> [EXERCISE DIRECTIONS]
Restrict the output to the lines below starting at the one that contains "ATOM 75 C CA" and ending at the one that contains "ATOM 83 C CA", and restate them word for word, both ends included.
=== Begin Enclosure ===
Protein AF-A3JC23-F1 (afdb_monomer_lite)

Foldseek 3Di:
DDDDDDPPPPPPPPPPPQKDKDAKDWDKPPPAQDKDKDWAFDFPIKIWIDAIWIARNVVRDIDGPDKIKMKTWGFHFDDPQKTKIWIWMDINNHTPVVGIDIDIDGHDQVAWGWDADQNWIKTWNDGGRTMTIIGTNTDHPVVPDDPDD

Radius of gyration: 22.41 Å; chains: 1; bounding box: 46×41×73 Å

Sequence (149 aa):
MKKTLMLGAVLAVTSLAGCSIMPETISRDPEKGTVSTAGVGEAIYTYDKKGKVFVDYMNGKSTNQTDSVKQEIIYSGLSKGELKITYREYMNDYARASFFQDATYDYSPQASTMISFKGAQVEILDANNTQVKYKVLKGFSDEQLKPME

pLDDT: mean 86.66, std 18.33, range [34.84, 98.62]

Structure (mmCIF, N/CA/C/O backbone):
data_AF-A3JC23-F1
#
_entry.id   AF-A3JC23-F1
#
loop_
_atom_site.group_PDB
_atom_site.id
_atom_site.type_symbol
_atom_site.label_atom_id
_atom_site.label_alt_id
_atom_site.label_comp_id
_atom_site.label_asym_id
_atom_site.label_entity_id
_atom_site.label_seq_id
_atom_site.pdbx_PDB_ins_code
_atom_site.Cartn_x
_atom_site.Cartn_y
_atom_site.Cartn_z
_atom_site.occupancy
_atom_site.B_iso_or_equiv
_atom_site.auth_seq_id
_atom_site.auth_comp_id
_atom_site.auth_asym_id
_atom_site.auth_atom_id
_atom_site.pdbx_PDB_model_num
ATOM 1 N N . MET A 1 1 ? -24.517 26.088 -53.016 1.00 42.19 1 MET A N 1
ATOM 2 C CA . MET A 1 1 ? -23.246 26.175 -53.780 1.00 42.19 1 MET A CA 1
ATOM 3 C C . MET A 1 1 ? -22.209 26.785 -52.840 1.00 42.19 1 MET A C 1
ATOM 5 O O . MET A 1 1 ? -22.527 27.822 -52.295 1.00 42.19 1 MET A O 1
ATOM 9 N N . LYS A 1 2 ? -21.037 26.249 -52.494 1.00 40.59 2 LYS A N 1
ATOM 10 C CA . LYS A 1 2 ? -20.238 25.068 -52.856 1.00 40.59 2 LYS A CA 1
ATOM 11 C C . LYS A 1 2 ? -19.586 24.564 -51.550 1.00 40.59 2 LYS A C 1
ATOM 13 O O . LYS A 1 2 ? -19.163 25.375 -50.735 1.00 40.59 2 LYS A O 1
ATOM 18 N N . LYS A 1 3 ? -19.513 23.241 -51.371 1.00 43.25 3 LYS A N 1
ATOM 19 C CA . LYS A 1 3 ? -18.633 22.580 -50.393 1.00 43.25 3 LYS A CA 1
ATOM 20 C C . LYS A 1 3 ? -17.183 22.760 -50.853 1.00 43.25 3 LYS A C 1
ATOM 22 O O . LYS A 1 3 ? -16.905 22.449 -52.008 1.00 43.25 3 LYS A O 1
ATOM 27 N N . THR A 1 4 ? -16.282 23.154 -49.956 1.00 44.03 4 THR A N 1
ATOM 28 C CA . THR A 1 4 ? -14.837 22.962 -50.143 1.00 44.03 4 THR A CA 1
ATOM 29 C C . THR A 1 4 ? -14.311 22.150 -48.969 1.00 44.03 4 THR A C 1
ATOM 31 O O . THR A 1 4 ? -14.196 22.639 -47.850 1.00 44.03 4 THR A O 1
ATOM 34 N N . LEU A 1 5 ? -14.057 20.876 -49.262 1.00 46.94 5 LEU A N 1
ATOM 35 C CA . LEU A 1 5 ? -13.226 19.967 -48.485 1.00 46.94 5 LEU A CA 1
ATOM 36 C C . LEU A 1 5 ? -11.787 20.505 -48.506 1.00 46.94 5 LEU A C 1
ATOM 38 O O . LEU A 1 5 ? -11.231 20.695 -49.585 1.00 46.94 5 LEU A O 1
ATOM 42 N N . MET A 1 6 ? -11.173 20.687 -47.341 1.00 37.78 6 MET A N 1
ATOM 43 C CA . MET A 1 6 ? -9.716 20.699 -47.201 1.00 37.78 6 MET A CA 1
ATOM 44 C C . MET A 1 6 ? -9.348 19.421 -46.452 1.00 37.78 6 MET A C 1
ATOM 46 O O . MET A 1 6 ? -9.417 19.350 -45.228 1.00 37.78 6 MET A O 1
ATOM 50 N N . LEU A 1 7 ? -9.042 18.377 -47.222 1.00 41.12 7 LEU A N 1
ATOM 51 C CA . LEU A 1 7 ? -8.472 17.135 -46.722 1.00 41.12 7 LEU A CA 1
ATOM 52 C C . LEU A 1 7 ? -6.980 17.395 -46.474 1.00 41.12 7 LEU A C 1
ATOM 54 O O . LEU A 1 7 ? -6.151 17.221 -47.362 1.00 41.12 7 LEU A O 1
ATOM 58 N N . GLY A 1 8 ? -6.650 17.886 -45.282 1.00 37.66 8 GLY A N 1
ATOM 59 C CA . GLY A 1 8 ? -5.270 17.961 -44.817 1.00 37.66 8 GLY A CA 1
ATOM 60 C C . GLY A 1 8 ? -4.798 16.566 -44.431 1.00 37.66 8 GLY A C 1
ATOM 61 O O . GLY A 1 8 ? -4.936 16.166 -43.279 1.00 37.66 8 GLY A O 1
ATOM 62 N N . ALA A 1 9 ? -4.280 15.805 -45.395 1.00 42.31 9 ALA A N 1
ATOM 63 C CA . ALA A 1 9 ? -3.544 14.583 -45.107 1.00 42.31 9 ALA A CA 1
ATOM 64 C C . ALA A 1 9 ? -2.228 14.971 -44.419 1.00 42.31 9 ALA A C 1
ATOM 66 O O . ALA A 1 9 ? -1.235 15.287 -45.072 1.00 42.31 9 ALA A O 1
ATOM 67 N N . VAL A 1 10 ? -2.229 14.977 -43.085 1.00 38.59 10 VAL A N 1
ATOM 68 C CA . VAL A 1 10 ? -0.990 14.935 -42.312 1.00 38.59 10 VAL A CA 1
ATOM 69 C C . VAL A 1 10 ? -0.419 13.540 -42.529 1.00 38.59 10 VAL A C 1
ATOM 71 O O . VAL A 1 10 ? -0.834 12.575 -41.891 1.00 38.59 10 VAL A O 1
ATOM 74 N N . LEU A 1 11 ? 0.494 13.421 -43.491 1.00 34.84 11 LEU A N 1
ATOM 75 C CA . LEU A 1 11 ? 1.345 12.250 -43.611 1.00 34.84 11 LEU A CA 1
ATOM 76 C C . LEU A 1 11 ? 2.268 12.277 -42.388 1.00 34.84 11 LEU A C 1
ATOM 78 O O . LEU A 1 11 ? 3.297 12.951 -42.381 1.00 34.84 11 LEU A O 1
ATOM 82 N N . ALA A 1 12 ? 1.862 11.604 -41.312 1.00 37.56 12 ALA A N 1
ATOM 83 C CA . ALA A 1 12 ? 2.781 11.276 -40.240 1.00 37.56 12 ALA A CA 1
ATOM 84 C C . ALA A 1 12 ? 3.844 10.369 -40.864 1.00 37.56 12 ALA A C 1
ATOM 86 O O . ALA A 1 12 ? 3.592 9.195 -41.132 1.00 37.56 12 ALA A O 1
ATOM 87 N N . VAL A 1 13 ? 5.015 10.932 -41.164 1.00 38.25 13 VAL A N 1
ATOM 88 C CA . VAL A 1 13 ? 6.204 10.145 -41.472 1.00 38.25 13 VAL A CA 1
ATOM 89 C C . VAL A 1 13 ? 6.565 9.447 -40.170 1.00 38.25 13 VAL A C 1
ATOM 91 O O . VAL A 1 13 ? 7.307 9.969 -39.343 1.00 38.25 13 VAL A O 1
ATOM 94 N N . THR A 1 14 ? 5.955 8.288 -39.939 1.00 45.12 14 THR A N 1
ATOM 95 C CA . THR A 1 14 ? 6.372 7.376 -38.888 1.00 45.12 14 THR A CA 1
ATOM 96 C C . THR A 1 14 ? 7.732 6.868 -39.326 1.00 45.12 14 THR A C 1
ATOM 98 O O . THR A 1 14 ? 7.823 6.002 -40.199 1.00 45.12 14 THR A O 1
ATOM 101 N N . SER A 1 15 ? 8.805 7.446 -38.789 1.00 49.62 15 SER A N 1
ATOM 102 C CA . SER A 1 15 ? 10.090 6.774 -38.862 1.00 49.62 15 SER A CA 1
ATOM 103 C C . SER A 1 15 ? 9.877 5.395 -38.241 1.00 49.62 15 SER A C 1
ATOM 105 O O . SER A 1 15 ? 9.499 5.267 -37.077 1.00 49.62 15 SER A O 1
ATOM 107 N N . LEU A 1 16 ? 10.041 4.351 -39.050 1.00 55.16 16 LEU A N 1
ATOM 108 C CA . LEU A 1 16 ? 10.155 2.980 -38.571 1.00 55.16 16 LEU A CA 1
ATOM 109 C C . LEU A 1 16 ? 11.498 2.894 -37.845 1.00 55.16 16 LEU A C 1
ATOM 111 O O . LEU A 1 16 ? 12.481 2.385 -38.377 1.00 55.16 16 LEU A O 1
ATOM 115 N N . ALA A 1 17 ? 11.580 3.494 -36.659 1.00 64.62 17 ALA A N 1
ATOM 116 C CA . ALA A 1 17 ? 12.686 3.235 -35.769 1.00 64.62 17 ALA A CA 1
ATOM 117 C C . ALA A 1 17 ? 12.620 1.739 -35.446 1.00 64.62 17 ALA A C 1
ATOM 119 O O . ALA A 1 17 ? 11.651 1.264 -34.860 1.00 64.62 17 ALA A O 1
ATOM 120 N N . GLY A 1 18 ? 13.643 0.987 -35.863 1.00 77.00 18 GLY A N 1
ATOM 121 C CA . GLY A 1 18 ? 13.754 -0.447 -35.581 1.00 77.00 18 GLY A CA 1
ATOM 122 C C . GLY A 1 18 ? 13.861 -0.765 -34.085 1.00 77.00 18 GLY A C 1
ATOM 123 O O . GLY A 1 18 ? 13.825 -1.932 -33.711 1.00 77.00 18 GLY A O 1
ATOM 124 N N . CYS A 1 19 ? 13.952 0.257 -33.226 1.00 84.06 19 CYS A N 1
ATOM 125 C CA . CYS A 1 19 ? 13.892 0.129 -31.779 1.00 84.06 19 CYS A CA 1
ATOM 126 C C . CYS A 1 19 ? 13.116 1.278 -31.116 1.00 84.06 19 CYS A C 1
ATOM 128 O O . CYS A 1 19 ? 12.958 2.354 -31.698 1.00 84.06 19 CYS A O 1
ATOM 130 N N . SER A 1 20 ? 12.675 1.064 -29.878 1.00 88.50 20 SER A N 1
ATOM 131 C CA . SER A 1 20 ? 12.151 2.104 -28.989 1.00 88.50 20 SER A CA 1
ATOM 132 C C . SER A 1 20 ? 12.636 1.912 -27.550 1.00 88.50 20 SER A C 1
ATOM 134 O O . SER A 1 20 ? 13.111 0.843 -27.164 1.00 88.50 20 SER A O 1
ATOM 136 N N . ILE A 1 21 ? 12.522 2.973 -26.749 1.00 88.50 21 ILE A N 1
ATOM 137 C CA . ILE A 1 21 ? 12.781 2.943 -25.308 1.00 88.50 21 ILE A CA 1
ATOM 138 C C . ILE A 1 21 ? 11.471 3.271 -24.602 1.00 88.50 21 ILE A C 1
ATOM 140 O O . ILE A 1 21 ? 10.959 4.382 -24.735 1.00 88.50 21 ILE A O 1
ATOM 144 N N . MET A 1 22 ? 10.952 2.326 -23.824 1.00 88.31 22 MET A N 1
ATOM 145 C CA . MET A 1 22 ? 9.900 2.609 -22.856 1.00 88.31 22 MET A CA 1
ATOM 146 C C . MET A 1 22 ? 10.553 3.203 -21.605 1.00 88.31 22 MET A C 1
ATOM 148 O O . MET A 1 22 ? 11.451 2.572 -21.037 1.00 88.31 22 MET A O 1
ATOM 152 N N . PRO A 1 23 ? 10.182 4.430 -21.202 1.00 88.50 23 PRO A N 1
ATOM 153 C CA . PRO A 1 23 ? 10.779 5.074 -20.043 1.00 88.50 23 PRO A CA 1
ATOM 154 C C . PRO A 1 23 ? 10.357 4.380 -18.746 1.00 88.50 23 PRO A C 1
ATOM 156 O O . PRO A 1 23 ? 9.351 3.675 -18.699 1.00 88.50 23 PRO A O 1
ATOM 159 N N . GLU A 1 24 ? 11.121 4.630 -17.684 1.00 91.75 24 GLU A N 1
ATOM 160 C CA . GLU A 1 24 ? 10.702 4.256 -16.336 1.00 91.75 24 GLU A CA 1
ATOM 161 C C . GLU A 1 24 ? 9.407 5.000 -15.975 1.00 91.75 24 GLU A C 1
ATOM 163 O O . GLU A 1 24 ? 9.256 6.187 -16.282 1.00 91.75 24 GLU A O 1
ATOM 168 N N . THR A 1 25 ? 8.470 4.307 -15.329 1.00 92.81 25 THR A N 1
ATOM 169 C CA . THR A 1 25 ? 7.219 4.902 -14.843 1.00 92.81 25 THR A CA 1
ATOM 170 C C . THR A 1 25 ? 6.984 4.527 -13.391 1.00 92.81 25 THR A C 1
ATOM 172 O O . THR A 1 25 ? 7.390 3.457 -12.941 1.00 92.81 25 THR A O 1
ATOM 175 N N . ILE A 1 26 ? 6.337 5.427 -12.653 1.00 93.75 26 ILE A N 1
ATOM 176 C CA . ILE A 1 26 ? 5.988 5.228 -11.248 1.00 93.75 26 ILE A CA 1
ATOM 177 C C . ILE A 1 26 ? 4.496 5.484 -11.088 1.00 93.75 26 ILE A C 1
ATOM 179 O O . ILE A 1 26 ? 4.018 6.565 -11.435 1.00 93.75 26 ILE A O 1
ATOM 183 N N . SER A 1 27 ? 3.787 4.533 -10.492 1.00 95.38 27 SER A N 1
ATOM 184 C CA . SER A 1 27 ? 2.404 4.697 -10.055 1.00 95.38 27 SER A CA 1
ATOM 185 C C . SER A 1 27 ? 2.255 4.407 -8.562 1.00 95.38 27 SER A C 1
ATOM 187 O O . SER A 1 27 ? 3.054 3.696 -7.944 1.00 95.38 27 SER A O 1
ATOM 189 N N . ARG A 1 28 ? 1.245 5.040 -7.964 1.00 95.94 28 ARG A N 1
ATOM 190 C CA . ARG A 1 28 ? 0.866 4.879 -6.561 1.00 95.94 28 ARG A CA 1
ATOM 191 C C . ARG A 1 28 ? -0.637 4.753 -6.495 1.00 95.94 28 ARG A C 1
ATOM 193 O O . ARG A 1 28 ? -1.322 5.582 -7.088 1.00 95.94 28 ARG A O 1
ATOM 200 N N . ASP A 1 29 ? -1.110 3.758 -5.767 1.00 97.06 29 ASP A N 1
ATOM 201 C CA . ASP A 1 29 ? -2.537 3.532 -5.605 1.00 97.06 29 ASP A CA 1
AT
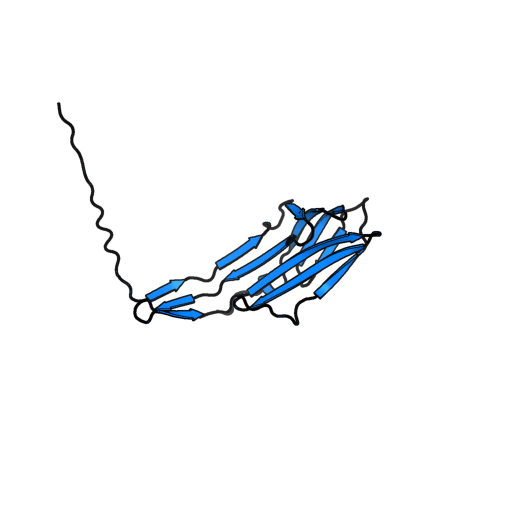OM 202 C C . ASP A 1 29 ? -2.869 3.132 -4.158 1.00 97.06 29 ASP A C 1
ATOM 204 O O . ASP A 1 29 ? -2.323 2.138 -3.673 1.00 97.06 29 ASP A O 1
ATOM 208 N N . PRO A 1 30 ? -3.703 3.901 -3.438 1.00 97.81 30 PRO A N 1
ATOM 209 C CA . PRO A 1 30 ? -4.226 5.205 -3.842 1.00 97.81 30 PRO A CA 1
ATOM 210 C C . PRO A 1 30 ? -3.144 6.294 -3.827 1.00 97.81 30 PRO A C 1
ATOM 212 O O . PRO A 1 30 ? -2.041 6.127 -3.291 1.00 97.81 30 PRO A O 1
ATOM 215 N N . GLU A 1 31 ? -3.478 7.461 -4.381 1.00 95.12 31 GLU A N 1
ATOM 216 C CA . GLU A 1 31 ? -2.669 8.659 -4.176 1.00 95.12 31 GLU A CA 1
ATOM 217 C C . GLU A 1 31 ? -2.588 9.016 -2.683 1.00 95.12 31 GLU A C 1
=== End Enclosure ===
> [WRITTEN ANSWER]
ATOM 75 C CA . LEU A 1 11 ? 1.345 12.250 -43.611 1.00 34.84 11 LEU A CA 1
ATOM 76 C C . LEU A 1 11 ? 2.268 12.277 -42.388 1.00 34.84 11 LEU A C 1
ATOM 78 O O . LEU A 1 11 ? 3.297 12.951 -42.381 1.00 34.84 11 LEU A O 1
ATOM 82 N N . ALA A 1 12 ? 1.862 11.604 -41.312 1.00 37.56 12 ALA A N 1
ATOM 83 C CA . ALA A 1 12 ? 2.781 11.276 -40.240 1.00 37.56 12 ALA A CA 1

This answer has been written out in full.